Saturday, April 20, 2013

A Visual Approach to Sketched Symbol Recognition


In their paper, Tom Y. Ouyang and Randall Davis present a visual recognizer that uses what the researchers called the, "Image Deformation Model" that compares each point in a given image in a 3x3 local window to a  corresponding window in a template image. Each point has values from a set of 5 features:

  1. Horizontal Orientation of Stroke at Point
    • 0 degrees
  2. "Forward Slash" Diagonal Orientation of Stroke at Point 
    • (Note: "Forward Slash" is a term that I have assigned)
    • 45 degrees
  3. Vertical Orientation of Stroke at Point
    • 90 degrees
  4. "Back Slash" Diagonal Orientation of Stroke at Point
    • (Note: "Back Slash" is a term that I have assigned)
    • 135 degrees
  5. Endpoint
    • 1.0 if the point is an endpoint of a stroke
    • 0.0 if the point is not an endpoint of a stroke
The points that are given these features values are the output points after a normalization process where the strokes are resampled, scaled, and translated for temporal, scale, and position invariance, respectively. Ouyang and Davis do their scaling after translating the center of mass to the origin (0,0). Their scaling works by constraining the scaling along a unit standard deviation outward from the center along both axes.

The actual IDM distance (D^2) computed between the input stroke to the templates is computed by the following equation:
  • D^2 = Sum for every point x and y ( min of dx or dy from ( ( || I1(x+dx, y+dy) - I2(x, y)^2 || ) ^2)
    • where dx and dy represent pixel shifts
    • where Ii(x,y) represents 3x3x5 features values in Ii from the 3x3 patch centered at point(x,y)
Ouyang and Davis perform several optimization to reduce computation time including Coarse Candidate Pruning where only the N nearest neighbors of a coarse metric are passed to be computed by the IDM model.
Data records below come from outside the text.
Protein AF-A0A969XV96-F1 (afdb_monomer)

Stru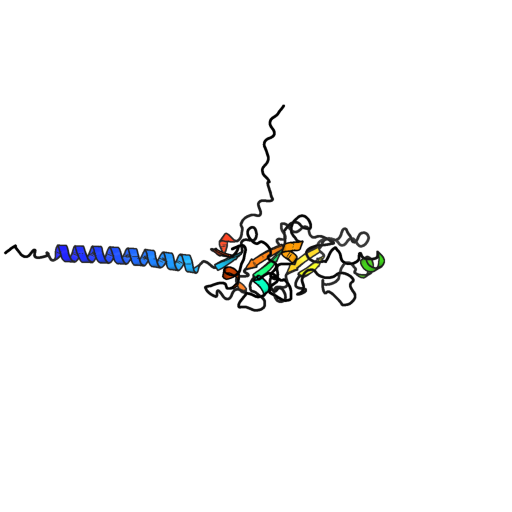cture (mmCIF, N/CA/C/O backbone):
data_AF-A0A969XV96-F1
#
_entry.id   AF-A0A969XV96-F1
#
loop_
_atom_site.group_PDB
_atom_site.id
_atom_site.type_symbol
_atom_site.label_atom_id
_atom_site.label_alt_id
_atom_site.label_comp_id
_atom_site.label_asym_id
_atom_site.label_entity_id
_atom_site.label_seq_id
_atom_site.pdbx_PDB_ins_code
_atom_site.Cartn_x
_atom_site.Cartn_y
_atom_site.Cartn_z
_atom_site.occupancy
_atom_site.B_iso_or_equiv
_atom_site.auth_seq_id
_atom_site.auth_comp_id
_atom_site.auth_asym_id
_atom_site.auth_atom_id
_atom_site.pdbx_PDB_model_num
ATOM 1 N N . MET A 1 1 ? -37.170 16.362 69.619 1.00 40.69 1 MET A N 1
ATOM 2 C CA . MET A 1 1 ? -37.626 15.281 68.721 1.00 40.69 1 MET A CA 1
ATOM 3 C C . MET A 1 1 ? -38.223 15.945 67.492 1.00 40.69 1 MET A C 1
ATOM 5 O O . MET A 1 1 ? -39.310 16.502 67.574 1.00 40.69 1 MET A O 1
ATOM 9 N N . SER A 1 2 ? -37.437 16.066 66.427 1.00 42.97 2 SER A N 1
ATOM 10 C CA . SER A 1 2 ? -37.790 16.850 65.237 1.00 42.97 2 SER A CA 1
ATOM 11 C C . SER A 1 2 ? -38.728 16.042 64.336 1.00 42.97 2 SER A C 1
ATOM 13 O O . SER A 1 2 ? -38.496 14.856 64.143 1.00 42.97 2 SER A O 1
ATOM 15 N N . LYS A 1 3 ? -39.791 16.695 63.847 1.00 49.81 3 LYS A N 1
ATOM 16 C CA . LYS A 1 3 ? -40.864 16.167 62.982 1.00 49.81 3 LYS A CA 1
ATOM 17 C C . LYS A 1 3 ? -40.333 15.322 61.816 1.00 49.81 3 LYS A C 1
ATOM 19 O O . LYS A 1 3 ? -39.509 15.814 61.052 1.00 49.81 3 LYS A O 1
ATOM 24 N N . ASP A 1 4 ? -40.890 14.123 61.644 1.00 57.41 4 ASP A N 1
ATOM 25 C CA . ASP A 1 4 ? -40.744 13.321 60.426 1.00 57.41 4 ASP A CA 1
ATOM 26 C C . ASP A 1 4 ? -41.308 14.085 59.218 1.00 57.41 4 ASP A C 1
ATOM 28 O O . ASP A 1 4 ? -42.500 14.408 59.165 1.00 57.41 4 ASP A O 1
ATOM 32 N N . ASP A 1 5 ? -40.447 14.377 58.245 1.00 57.41 5 ASP A N 1
ATOM 33 C CA . ASP A 1 5 ? -40.821 14.961 56.957 1.00 57.41 5 ASP A CA 1
ATOM 34 C C . ASP A 1 5 ? -41.452 13.868 56.074 1.00 57.41 5 ASP A C 1
ATOM 36 O O . ASP A 1 5 ? -40.777 13.099 55.388 1.00 57.41 5 ASP A O 1
ATOM 40 N N . GLN A 1 6 ? -42.777 13.727 56.162 1.00 66.19 6 GLN A N 1
ATOM 41 C CA . GLN A 1 6 ? -43.550 12.755 55.385 1.00 66.19 6 GLN A CA 1
ATOM 42 C C . GLN A 1 6 ? -43.581 13.183 53.910 1.00 66.19 6 GLN A C 1
ATOM 44 O O . GLN A 1 6 ? -44.337 14.072 53.507 1.00 66.19 6 GLN A O 1
ATOM 49 N N . THR A 1 7 ? -42.770 12.527 53.079 1.00 71.75 7 THR A N 1
ATOM 50 C CA . THR A 1 7 ? -42.752 12.750 51.628 1.00 71.75 7 THR A CA 1
ATOM 51 C C . THR A 1 7 ? -44.143 12.530 51.033 1.00 71.75 7 THR A C 1
ATOM 53 O O . THR A 1 7 ? -44.739 11.455 51.117 1.00 71.75 7 THR A O 1
ATOM 56 N N . THR A 1 8 ? -44.695 13.561 50.391 1.00 84.12 8 THR A N 1
ATOM 57 C CA . THR A 1 8 ? -46.039 13.466 49.804 1.00 84.12 8 THR A CA 1
ATOM 58 C C . THR A 1 8 ? -46.001 12.570 48.561 1.00 84.12 8 THR A C 1
ATOM 60 O O . THR A 1 8 ? -45.061 12.654 47.770 1.00 84.12 8 THR A O 1
ATOM 63 N N . ARG A 1 9 ? -47.060 11.791 48.280 1.00 85.06 9 ARG A N 1
ATOM 64 C CA . ARG A 1 9 ? -47.179 10.964 47.050 1.00 85.06 9 ARG A CA 1
ATOM 65 C C . ARG A 1 9 ? -46.801 11.719 45.765 1.00 85.06 9 ARG A C 1
ATOM 67 O O . ARG A 1 9 ? -46.154 11.176 44.878 1.00 85.06 9 ARG A O 1
ATOM 74 N N . ARG A 1 10 ? -47.156 13.006 45.680 1.00 87.44 10 ARG A N 1
ATOM 75 C CA . ARG A 1 10 ? -46.789 13.892 44.563 1.00 87.44 10 ARG A CA 1
ATOM 76 C C . ARG A 1 10 ? -45.277 14.148 44.470 1.00 87.44 10 ARG A C 1
ATOM 78 O O . ARG A 1 10 ? -44.763 14.241 43.360 1.00 87.44 10 ARG A O 1
ATOM 85 N N . GLN A 1 11 ? -44.573 14.294 45.592 1.00 83.12 11 GLN A N 1
ATOM 86 C CA . GLN A 1 11 ? -43.112 14.440 45.614 1.00 83.12 11 GLN A CA 1
ATOM 87 C C . GLN A 1 11 ? -42.428 13.137 45.194 1.00 83.12 11 GLN A C 1
ATOM 89 O O . GLN A 1 11 ? -41.510 13.191 44.379 1.00 83.12 11 GLN A O 1
ATOM 94 N N . PHE A 1 12 ? -42.935 11.986 45.648 1.00 86.81 12 PHE A N 1
ATOM 95 C CA . PHE A 1 12 ? -42.451 10.672 45.215 1.00 86.81 12 PHE A CA 1
ATOM 96 C C . PHE A 1 12 ? -42.596 10.483 43.696 1.00 86.81 12 PHE A C 1
ATOM 98 O O . PHE A 1 12 ? -41.609 10.236 43.009 1.00 86.81 12 PHE A O 1
ATOM 105 N N . LEU A 1 13 ? -43.791 10.725 43.138 1.00 91.19 13 LEU A N 1
ATOM 106 C CA . LEU A 1 13 ? -44.034 10.623 41.691 1.00 91.19 13 LEU A CA 1
ATOM 107 C C . LEU A 1 13 ? -43.171 11.596 40.871 1.00 91.19 13 LEU A C 1
ATOM 109 O O . LEU A 1 13 ? -42.657 11.224 39.818 1.00 91.19 13 LEU A O 1
ATOM 113 N N . LYS A 1 14 ? -42.964 12.830 41.354 1.00 89.62 14 LYS A N 1
ATOM 114 C CA . LYS A 1 14 ? -42.039 13.790 40.722 1.00 89.62 14 LYS A CA 1
ATOM 115 C C . LYS A 1 14 ? -40.589 13.303 40.768 1.00 89.62 14 LYS A C 1
ATOM 117 O O . LYS A 1 14 ? -39.861 13.512 39.800 1.00 89.62 14 LYS A O 1
ATOM 122 N N . GLY A 1 15 ? -40.178 12.667 41.865 1.00 89.00 15 GLY A N 1
ATOM 123 C CA . GLY A 1 15 ? -38.870 12.029 42.004 1.00 89.00 15 GLY A CA 1
ATOM 124 C C . GLY A 1 15 ? -38.679 10.904 40.989 1.00 89.00 15 GLY A C 1
ATOM 125 O O . GLY A 1 15 ? -37.707 10.926 40.237 1.00 89.00 15 GLY A O 1
ATOM 126 N N . CYS A 1 16 ? -39.650 9.993 40.881 1.00 91.88 16 CYS A N 1
ATOM 127 C CA . CYS A 1 16 ? -39.632 8.907 39.899 1.00 91.88 16 CYS A CA 1
ATOM 128 C C . CYS A 1 16 ? -39.616 9.424 38.456 1.00 91.88 16 CYS A C 1
ATOM 130 O O . CYS A 1 16 ? -38.819 8.948 37.655 1.00 91.88 16 CYS A O 1
ATOM 132 N N . ALA A 1 17 ? -40.442 10.421 38.121 1.00 93.94 17 ALA A N 1
ATOM 133 C CA . ALA A 1 17 ? -40.480 10.996 36.775 1.00 93.94 17 ALA A CA 1
ATOM 134 C C . ALA A 1 17 ? -39.145 11.656 36.386 1.00 93.94 17 ALA A C 1
ATOM 136 O O . ALA A 1 17 ? -38.665 11.474 35.268 1.00 93.94 17 ALA A O 1
ATOM 137 N N . ARG A 1 18 ? -38.508 12.381 37.316 1.00 91.88 18 ARG A N 1
ATOM 138 C CA . ARG A 1 18 ? -37.167 12.951 37.106 1.00 91.88 18 ARG A CA 1
ATOM 139 C C . ARG A 1 18 ? -36.109 11.861 36.959 1.00 91.88 18 ARG A C 1
ATOM 141 O O . ARG A 1 18 ? -35.296 11.945 36.046 1.00 91.88 18 ARG A O 1
ATOM 148 N N . GLY A 1 19 ? -36.151 10.834 37.809 1.00 95.19 19 GLY A N 1
ATOM 149 C CA . GLY A 1 19 ? -35.255 9.681 37.721 1.00 95.19 19 GLY A CA 1
ATOM 150 C C . GLY A 1 19 ? -35.377 8.957 36.378 1.00 95.19 19 GLY A C 1
ATOM 151 O O . GLY A 1 19 ? -34.371 8.733 35.712 1.00 95.19 19 GLY A O 1
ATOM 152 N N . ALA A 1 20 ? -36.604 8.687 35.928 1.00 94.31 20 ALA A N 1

After taking the first K principle components of the image, it uses those K components to compute the following coarse metric:
  • Dhat^2 = sum from k = 1 to K ( v1(k) - v2(k) ) ^2
    • where vi(k) is the k-th principle component of the i-th image.
The second optimization is a hierarchical clustering optimization that uses a branch and bound technique to apply agglomerative hierarchical clustering to each training example. Each class's examples are grouped on a complete-link distance and are then merges the two nearest clusters until only one cluster exists for the class. The resulting hiearchical tree is used to choose the cluster center as the representative template and uses that to find the maximum distance between the other clusters to use as the "cluster radius," rc. This radius is used to choose whether to ignore a given class of training examples by determining if the center radius, dc, minus the cluster radius, rc, is larger than the best distance the IDM comparison has found so far. If it is, the entire cluster is ignored, lower computation time. 

Rotational invariance is obtained by comparing 32 rotated versions of the input sketch to the templates that pass the hierarchical clustering optimization. 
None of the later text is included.